Assignment:
Transcribe the data exactly, stopping after the "Organism: NCBI:txid470932" line.

Start of Given information

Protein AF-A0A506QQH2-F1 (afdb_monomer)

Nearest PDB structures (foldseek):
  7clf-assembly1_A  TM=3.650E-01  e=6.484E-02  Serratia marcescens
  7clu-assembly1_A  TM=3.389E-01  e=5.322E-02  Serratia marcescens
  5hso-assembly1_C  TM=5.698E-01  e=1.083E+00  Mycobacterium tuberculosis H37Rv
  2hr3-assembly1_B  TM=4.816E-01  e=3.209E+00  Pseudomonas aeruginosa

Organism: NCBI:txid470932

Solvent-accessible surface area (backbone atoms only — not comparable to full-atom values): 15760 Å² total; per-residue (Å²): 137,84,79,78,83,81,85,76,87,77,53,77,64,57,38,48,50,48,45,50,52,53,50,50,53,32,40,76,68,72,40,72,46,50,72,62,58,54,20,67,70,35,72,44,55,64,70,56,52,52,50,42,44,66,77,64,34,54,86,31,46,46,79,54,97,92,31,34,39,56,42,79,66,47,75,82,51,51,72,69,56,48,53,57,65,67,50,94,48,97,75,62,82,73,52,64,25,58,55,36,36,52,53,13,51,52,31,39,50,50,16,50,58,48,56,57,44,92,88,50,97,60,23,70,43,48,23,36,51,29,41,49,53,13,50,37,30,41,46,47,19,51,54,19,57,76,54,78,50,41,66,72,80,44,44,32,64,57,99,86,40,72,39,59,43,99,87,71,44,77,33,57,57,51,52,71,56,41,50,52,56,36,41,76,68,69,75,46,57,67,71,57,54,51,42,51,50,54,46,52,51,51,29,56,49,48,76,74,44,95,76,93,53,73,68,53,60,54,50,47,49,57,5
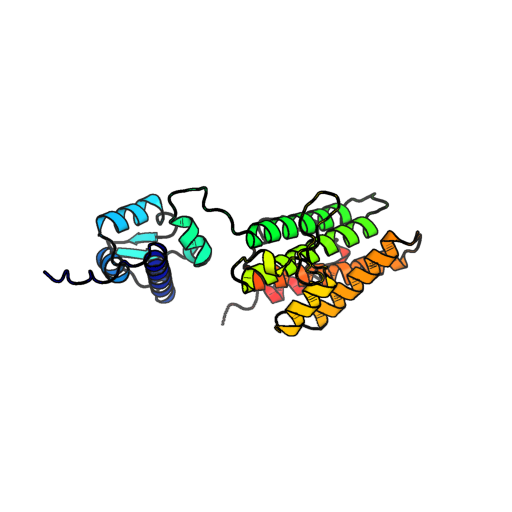1,48,46,55,40,50,52,51,49,53,52,49,41,31,76,73,65,69,52,78,62,83,87,52,83,66,86,60,60,61,76,91,75,64,66,82,72,67,60,56,64,78,66,66,83,78,89,132

Sequence (270 aa):
METKPSPYSFNKNEKIEIAFNFLSEKKLSKQHFTLDEIANKTGWGKSTVRTYLSKKWSTFITKENNKLFVSPKFDSFSLSTFIKHHSQNENIPRSFYESILEKSISACITAIEVYNKPDFKFREESFSILMINAWELLLKAKILSMNGDDKSSIYLKSKGEVEVTESGSPKTISISKAINILSANGCLKRIVEDNIKLLIEIRDHAVHFIHEDMSLSTKIQCIGTASLKNYMTLSIDWFDYDFRKYNFFLMPVSLYHLSDIESFSVLNHS

InterPro domains:
  IPR022104 Domain of unknown function DUF3644 [PF12358] (100-262)

Structure (mmCIF, N/CA/C/O backbone):
data_AF-A0A506QQH2-F1
#
_entry.id   AF-A0A506QQH2-F1
#
loop_
_atom_site.group_PDB
_atom_site.id
_atom_site.type_symbol
_atom_site.label_atom_id
_atom_site.label_alt_id
_atom_site.label_comp_id
_atom_site.label_asym_id
_atom_site.label_entity_id
_atom_site.label_seq_id
_atom_site.pdbx_PDB_ins_code
_atom_site.Cartn_x
_atom_site.Cartn_y
_atom_site.Cartn_z
_atom_site.occupancy
_atom_site.B_iso_or_equiv
_atom_site.auth_seq_id
_atom_site.auth_comp_id
_atom_site.auth_asym_id
_atom_site.auth_atom_id
_atom_site.pdbx_PDB_model_num
ATOM 1 N N . MET A 1 1 ? -4.603 -4.540 58.080 1.00 35.97 1 MET A N 1
ATOM 2 C CA . MET A 1 1 ? -5.631 -3.967 57.186 1.00 35.97 1 MET A CA 1
ATOM 3 C C . MET A 1 1 ? -5.243 -4.332 55.766 1.00 35.97 1 MET A C 1
ATOM 5 O O . MET A 1 1 ? -4.481 -3.614 55.138 1.00 35.97 1 MET A O 1
ATOM 9 N N . GLU A 1 2 ? -5.678 -5.505 55.316 1.00 25.95 2 GLU A N 1
ATOM 10 C CA . GLU A 1 2 ? -5.485 -5.957 53.938 1.00 25.95 2 GLU A CA 1
ATOM 11 C C . GLU A 1 2 ? -6.550 -5.298 53.060 1.00 25.95 2 GLU A C 1
ATOM 13 O O . GLU A 1 2 ? -7.753 -5.500 53.242 1.00 25.95 2 GLU A O 1
ATOM 18 N N . THR A 1 3 ? -6.111 -4.455 52.133 1.00 31.64 3 THR A N 1
ATOM 19 C CA . THR A 1 3 ? -6.958 -3.883 51.092 1.00 31.64 3 THR A CA 1
ATOM 20 C C . THR A 1 3 ? -7.202 -4.948 50.024 1.00 31.64 3 THR A C 1
ATOM 22 O O . THR A 1 3 ? -6.287 -5.388 49.333 1.00 31.64 3 THR A O 1
ATOM 25 N N . LYS A 1 4 ? -8.459 -5.387 49.898 1.00 29.33 4 LYS A N 1
ATOM 26 C CA . LYS A 1 4 ? -8.908 -6.265 48.807 1.00 29.33 4 LYS A CA 1
ATOM 27 C C . LYS A 1 4 ? -8.578 -5.631 47.441 1.00 29.33 4 LYS A C 1
ATOM 29 O O . LYS A 1 4 ? -8.843 -4.439 47.269 1.00 29.33 4 LYS A O 1
ATOM 34 N N . PRO A 1 5 ? -8.078 -6.395 46.454 1.00 27.98 5 PRO A N 1
ATOM 35 C CA . PRO A 1 5 ? -7.895 -5.893 45.098 1.00 27.98 5 PRO A CA 1
ATOM 36 C C . PRO A 1 5 ? -9.256 -5.687 44.409 1.00 27.98 5 PRO A C 1
ATOM 38 O O . PRO A 1 5 ? -10.136 -6.546 44.456 1.00 27.98 5 PRO A O 1
ATOM 41 N N . SER A 1 6 ? -9.425 -4.513 43.797 1.00 28.55 6 SER A N 1
ATOM 42 C CA . SER A 1 6 ? -10.606 -4.098 43.026 1.00 28.55 6 SER A CA 1
ATOM 43 C C . SER A 1 6 ? -10.737 -4.911 41.724 1.00 28.55 6 SER A C 1
ATOM 45 O O . SER A 1 6 ? -9.727 -5.095 41.039 1.00 28.55 6 SER A O 1
ATOM 47 N N . PRO A 1 7 ? -11.933 -5.403 41.346 1.00 30.69 7 PRO A N 1
ATOM 48 C CA . PRO A 1 7 ? -12.095 -6.293 40.203 1.00 30.69 7 PRO A CA 1
ATOM 49 C C . PRO A 1 7 ? -12.146 -5.508 38.878 1.00 30.69 7 PRO A C 1
ATOM 51 O O . PRO A 1 7 ? -13.018 -4.671 38.670 1.00 30.69 7 PRO A O 1
ATOM 54 N N . TYR A 1 8 ? -11.214 -5.833 37.979 1.00 32.75 8 TYR A N 1
ATOM 55 C CA . TYR A 1 8 ? -11.246 -5.613 36.524 1.00 32.75 8 TYR A CA 1
ATOM 56 C C . TYR A 1 8 ? -11.577 -4.194 36.020 1.00 32.75 8 TYR A C 1
ATOM 58 O O . TYR A 1 8 ? -12.709 -3.868 35.656 1.00 32.75 8 TYR A O 1
ATOM 66 N N . SER A 1 9 ? -10.544 -3.364 35.849 1.00 30.56 9 SER A N 1
ATOM 67 C CA . SER A 1 9 ? -10.618 -2.208 34.951 1.00 30.56 9 SER A CA 1
ATOM 68 C C . SER A 1 9 ? -10.539 -2.685 33.494 1.00 30.56 9 SER A C 1
ATOM 70 O O . SER A 1 9 ? -9.446 -2.846 32.954 1.00 30.56 9 SER A O 1
ATOM 72 N N . PHE A 1 10 ? -11.685 -2.928 32.855 1.00 42.38 10 PHE A N 1
ATOM 73 C CA . PHE A 1 10 ? -11.749 -3.163 31.406 1.00 42.38 10 PHE A CA 1
ATOM 74 C C . PHE A 1 10 ? -11.064 -2.020 30.650 1.00 42.38 10 PHE A C 1
ATOM 76 O O . PHE A 1 10 ? -11.365 -0.843 30.889 1.00 42.38 10 PHE A O 1
ATOM 83 N N . ASN A 1 11 ? -10.157 -2.357 29.736 1.00 58.94 11 ASN A N 1
ATOM 84 C CA . ASN A 1 11 ? -9.449 -1.365 28.935 1.00 58.94 11 ASN A CA 1
ATOM 85 C C . ASN A 1 11 ? -10.456 -0.638 28.017 1.00 58.94 11 ASN A C 1
ATOM 87 O O . ASN A 1 11 ? -11.417 -1.233 27.527 1.00 58.94 11 ASN A O 1
ATOM 91 N N . LYS A 1 12 ? -10.279 0.666 27.770 1.00 62.53 12 LYS A N 1
ATOM 92 C CA . LYS A 1 12 ? -11.243 1.491 27.008 1.00 62.53 12 LYS A CA 1
ATOM 93 C C . LYS A 1 12 ? -11.539 0.920 25.614 1.00 62.53 12 LYS A C 1
ATOM 95 O O . LYS A 1 12 ? -12.673 1.020 25.150 1.00 62.53 12 LYS A O 1
ATOM 100 N N . ASN A 1 13 ? -10.538 0.313 24.978 1.00 70.25 13 ASN A N 1
ATOM 101 C CA . ASN A 1 13 ? -10.653 -0.290 23.648 1.00 70.25 13 ASN A CA 1
ATOM 102 C C . ASN A 1 13 ? -11.440 -1.608 23.656 1.00 70.25 13 ASN A C 1
ATOM 104 O O . ASN A 1 13 ? -12.179 -1.875 22.717 1.00 70.25 13 ASN A O 1
ATOM 108 N N . GLU A 1 14 ? -11.370 -2.368 24.747 1.00 78.44 14 GLU A N 1
ATOM 109 C CA . GLU A 1 14 ? -12.043 -3.662 24.901 1.00 78.44 14 GLU A CA 1
ATOM 110 C C . GLU A 1 14 ? -13.571 -3.498 24.889 1.00 78.44 14 GLU A C 1
ATOM 112 O O . GLU A 1 14 ? -14.290 -4.219 24.203 1.00 78.44 14 GLU A O 1
ATOM 117 N N . LYS A 1 15 ? -14.089 -2.453 25.550 1.00 83.75 15 LYS A N 1
ATOM 118 C CA . LYS A 1 15 ? -15.528 -2.130 25.512 1.00 83.75 15 LYS A CA 1
ATOM 119 C C . LYS A 1 15 ? -16.012 -1.707 24.121 1.00 83.75 15 LYS A C 1
ATOM 121 O O . LYS A 1 15 ? -17.158 -1.975 23.764 1.00 83.75 15 LYS A O 1
ATOM 126 N N . ILE A 1 16 ? -15.155 -1.040 23.343 1.00 83.69 16 ILE A N 1
ATOM 127 C CA . ILE A 1 16 ? -15.474 -0.605 21.974 1.00 83.69 16 ILE A CA 1
ATOM 128 C C . ILE A 1 16 ? -15.491 -1.804 21.024 1.00 83.69 16 ILE A C 1
ATOM 130 O O . ILE A 1 16 ? -16.378 -1.898 20.181 1.00 83.69 16 ILE A O 1
ATOM 134 N N . GLU A 1 17 ? -14.561 -2.738 21.191 1.00 82.69 17 GLU A N 1
ATOM 135 C CA . GLU A 1 17 ? -14.529 -3.993 20.442 1.00 82.69 17 GLU A CA 1
ATOM 136 C C . GLU A 1 17 ? -15.767 -4.854 20.721 1.00 82.69 17 GLU A C 1
ATOM 138 O O . GLU A 1 17 ? -16.434 -5.304 19.790 1.00 82.69 17 GLU A O 1
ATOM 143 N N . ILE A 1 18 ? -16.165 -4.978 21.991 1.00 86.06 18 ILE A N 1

End of Given information

Result of the task:
Protein AF-A0A506QQH2-F1 (afdb_monomer)

Nearest PDB structures (foldseek):
  7clf-assembly1_A  TM=3.650E-01  e=6.484E-02  Serratia marcescens
  7clu-assembly1_A  TM=3.389E-01  e=5.322E-02  Serratia marcescens
  5hso-assembly1_C  TM=5.698E-01  e=1.083E+00  Mycobacterium tuberculosis H37Rv
  2hr3-assembly1_B  TM=4.816E-01  e=3.209E+00  Pseudomonas aeruginosa

Organism: NCBI:txid470932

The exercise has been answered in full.